- Origin: Sydney, Australia
- Genres: New wave; pop rock; synth-pop;
- Years active: 1976–1993
- Labels: Albert; Mercury; Ensign; Epic;
- Spinoff of: Vanda & Young; Marcus Hook Roll Band;
- Past members: Harry Vanda; George Young;

= Flash and the Pan =

Australian new wave musical group

Flash and the Pan were an Australian new wave musical group (essentially a studio project).
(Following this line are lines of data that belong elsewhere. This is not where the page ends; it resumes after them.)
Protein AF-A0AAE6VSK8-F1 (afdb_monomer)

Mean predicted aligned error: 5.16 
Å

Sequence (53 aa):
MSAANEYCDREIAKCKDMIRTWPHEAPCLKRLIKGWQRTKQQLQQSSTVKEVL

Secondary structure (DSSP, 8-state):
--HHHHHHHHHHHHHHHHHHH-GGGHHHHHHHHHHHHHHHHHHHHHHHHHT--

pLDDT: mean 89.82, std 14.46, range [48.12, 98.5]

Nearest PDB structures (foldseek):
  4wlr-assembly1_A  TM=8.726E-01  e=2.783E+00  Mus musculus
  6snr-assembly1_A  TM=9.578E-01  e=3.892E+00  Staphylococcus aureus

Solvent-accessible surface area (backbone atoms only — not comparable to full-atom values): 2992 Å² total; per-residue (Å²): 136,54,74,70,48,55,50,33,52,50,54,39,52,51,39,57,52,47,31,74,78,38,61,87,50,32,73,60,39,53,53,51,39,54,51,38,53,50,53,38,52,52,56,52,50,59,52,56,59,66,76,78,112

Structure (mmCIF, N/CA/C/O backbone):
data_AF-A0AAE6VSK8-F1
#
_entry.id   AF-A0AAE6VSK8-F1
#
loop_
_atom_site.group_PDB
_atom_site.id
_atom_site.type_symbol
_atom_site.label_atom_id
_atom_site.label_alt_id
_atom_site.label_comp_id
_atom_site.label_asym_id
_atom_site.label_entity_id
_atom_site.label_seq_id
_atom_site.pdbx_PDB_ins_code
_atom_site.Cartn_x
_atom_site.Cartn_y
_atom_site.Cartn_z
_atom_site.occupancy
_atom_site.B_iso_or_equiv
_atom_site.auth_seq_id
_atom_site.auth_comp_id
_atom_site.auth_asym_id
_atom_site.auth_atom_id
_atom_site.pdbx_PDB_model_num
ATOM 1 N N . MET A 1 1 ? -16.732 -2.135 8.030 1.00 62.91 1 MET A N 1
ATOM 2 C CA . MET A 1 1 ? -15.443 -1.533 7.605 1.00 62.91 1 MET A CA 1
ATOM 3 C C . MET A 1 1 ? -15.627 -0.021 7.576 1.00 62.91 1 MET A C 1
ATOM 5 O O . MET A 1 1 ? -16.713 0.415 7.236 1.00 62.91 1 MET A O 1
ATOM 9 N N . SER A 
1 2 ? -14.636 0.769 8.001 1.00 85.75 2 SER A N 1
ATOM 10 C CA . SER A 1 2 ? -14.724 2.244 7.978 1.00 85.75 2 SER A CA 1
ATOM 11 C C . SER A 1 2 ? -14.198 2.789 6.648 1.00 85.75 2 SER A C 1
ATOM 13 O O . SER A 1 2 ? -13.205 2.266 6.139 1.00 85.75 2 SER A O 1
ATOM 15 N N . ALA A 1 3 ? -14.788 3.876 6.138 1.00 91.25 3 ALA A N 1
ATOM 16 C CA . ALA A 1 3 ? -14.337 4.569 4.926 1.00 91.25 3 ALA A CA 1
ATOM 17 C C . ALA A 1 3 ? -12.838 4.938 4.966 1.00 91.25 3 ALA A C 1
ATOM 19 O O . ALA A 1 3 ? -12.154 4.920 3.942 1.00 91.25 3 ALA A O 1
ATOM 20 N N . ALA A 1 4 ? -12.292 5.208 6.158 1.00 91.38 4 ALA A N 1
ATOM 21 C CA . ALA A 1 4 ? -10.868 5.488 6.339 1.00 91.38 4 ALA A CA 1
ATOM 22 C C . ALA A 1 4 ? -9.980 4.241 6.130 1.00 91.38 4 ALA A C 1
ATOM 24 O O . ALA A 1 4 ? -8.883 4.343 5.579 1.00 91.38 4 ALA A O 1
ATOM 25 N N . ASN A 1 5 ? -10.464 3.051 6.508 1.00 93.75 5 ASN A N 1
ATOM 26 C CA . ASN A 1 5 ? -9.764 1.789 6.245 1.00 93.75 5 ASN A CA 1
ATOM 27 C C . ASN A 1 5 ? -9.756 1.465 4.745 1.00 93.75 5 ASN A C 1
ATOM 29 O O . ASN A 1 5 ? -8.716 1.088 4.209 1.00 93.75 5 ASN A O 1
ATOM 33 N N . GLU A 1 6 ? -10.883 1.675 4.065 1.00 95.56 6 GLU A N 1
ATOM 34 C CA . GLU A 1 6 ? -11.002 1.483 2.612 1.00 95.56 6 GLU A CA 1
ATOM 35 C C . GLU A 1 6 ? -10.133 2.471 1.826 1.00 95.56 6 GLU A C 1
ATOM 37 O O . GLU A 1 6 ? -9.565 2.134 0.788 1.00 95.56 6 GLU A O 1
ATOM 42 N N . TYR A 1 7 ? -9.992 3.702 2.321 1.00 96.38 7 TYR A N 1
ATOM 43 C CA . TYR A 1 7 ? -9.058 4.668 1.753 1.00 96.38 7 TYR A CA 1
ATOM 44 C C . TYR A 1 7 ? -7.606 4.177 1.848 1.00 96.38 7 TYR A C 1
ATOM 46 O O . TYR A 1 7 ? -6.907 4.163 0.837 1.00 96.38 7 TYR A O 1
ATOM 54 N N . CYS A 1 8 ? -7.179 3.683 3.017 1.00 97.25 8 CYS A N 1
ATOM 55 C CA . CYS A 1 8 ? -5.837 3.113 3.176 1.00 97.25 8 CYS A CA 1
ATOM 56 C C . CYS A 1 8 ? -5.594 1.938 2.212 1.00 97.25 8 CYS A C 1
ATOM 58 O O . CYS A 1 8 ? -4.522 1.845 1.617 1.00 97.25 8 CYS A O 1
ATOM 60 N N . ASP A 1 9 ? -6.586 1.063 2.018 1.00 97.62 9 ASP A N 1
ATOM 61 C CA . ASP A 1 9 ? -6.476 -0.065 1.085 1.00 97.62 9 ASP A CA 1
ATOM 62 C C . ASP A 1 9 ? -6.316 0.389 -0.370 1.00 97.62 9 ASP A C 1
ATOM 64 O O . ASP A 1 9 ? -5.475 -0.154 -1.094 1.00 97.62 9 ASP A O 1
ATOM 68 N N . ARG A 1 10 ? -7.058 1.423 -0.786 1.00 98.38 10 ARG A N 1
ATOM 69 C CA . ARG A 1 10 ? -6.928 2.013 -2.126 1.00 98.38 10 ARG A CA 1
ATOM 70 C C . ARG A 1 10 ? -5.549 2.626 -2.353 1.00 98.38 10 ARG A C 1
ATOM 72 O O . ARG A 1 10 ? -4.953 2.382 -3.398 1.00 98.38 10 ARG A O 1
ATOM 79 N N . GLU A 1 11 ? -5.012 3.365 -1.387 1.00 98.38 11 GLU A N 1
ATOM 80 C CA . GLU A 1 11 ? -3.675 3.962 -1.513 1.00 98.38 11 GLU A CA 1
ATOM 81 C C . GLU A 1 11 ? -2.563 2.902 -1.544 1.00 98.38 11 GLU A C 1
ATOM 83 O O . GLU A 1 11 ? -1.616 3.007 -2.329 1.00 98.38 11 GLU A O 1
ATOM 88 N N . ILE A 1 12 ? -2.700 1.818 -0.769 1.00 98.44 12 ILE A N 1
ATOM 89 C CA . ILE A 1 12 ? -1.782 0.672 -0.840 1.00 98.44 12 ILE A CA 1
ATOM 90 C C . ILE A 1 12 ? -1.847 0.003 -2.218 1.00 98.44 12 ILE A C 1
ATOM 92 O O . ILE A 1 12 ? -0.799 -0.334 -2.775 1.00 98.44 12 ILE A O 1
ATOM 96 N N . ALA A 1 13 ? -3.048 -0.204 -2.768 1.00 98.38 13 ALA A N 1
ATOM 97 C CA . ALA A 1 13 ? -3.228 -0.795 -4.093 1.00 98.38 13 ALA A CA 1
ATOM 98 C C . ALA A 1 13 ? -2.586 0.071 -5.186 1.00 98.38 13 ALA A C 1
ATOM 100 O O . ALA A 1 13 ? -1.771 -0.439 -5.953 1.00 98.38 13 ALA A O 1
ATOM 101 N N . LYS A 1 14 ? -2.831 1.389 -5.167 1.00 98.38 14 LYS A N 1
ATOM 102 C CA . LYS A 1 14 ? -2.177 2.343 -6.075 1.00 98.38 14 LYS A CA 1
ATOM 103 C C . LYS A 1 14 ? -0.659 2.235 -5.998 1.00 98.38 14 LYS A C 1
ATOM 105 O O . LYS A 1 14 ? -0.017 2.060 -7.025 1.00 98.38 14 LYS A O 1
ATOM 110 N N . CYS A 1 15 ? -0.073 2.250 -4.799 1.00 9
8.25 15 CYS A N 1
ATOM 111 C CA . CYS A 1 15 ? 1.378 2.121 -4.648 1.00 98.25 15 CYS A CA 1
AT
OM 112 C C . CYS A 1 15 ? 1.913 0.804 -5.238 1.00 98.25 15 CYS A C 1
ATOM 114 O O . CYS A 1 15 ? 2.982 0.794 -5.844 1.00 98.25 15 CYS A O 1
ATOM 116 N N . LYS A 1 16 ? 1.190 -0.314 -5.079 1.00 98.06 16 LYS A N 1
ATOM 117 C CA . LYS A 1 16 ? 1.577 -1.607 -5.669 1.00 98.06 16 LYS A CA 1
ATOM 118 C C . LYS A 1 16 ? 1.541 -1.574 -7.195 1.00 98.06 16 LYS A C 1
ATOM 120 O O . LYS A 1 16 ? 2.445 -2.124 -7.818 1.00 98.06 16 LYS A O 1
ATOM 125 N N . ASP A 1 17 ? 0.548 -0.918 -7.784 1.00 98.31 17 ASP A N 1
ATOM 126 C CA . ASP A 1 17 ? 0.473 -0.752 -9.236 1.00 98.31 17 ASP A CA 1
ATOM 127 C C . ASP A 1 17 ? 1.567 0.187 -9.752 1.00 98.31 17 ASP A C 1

Also described as "a kind of post-disco, pre-house percussive dance music". It was formed in 1976 by Harry Vanda and George Young, both former members of the Easybeats, who formed a production and songwriting team known as Vanda & Young. The group's first chart success was their 1976 debut single, "Hey, St. Peter", which reached number five in the Australian Kent Music Report Singles Chart. The next single, "Down Among the Dead Men", peaked at number four in Australia in 1978. For international release, it was re-titled "And the Band Played On".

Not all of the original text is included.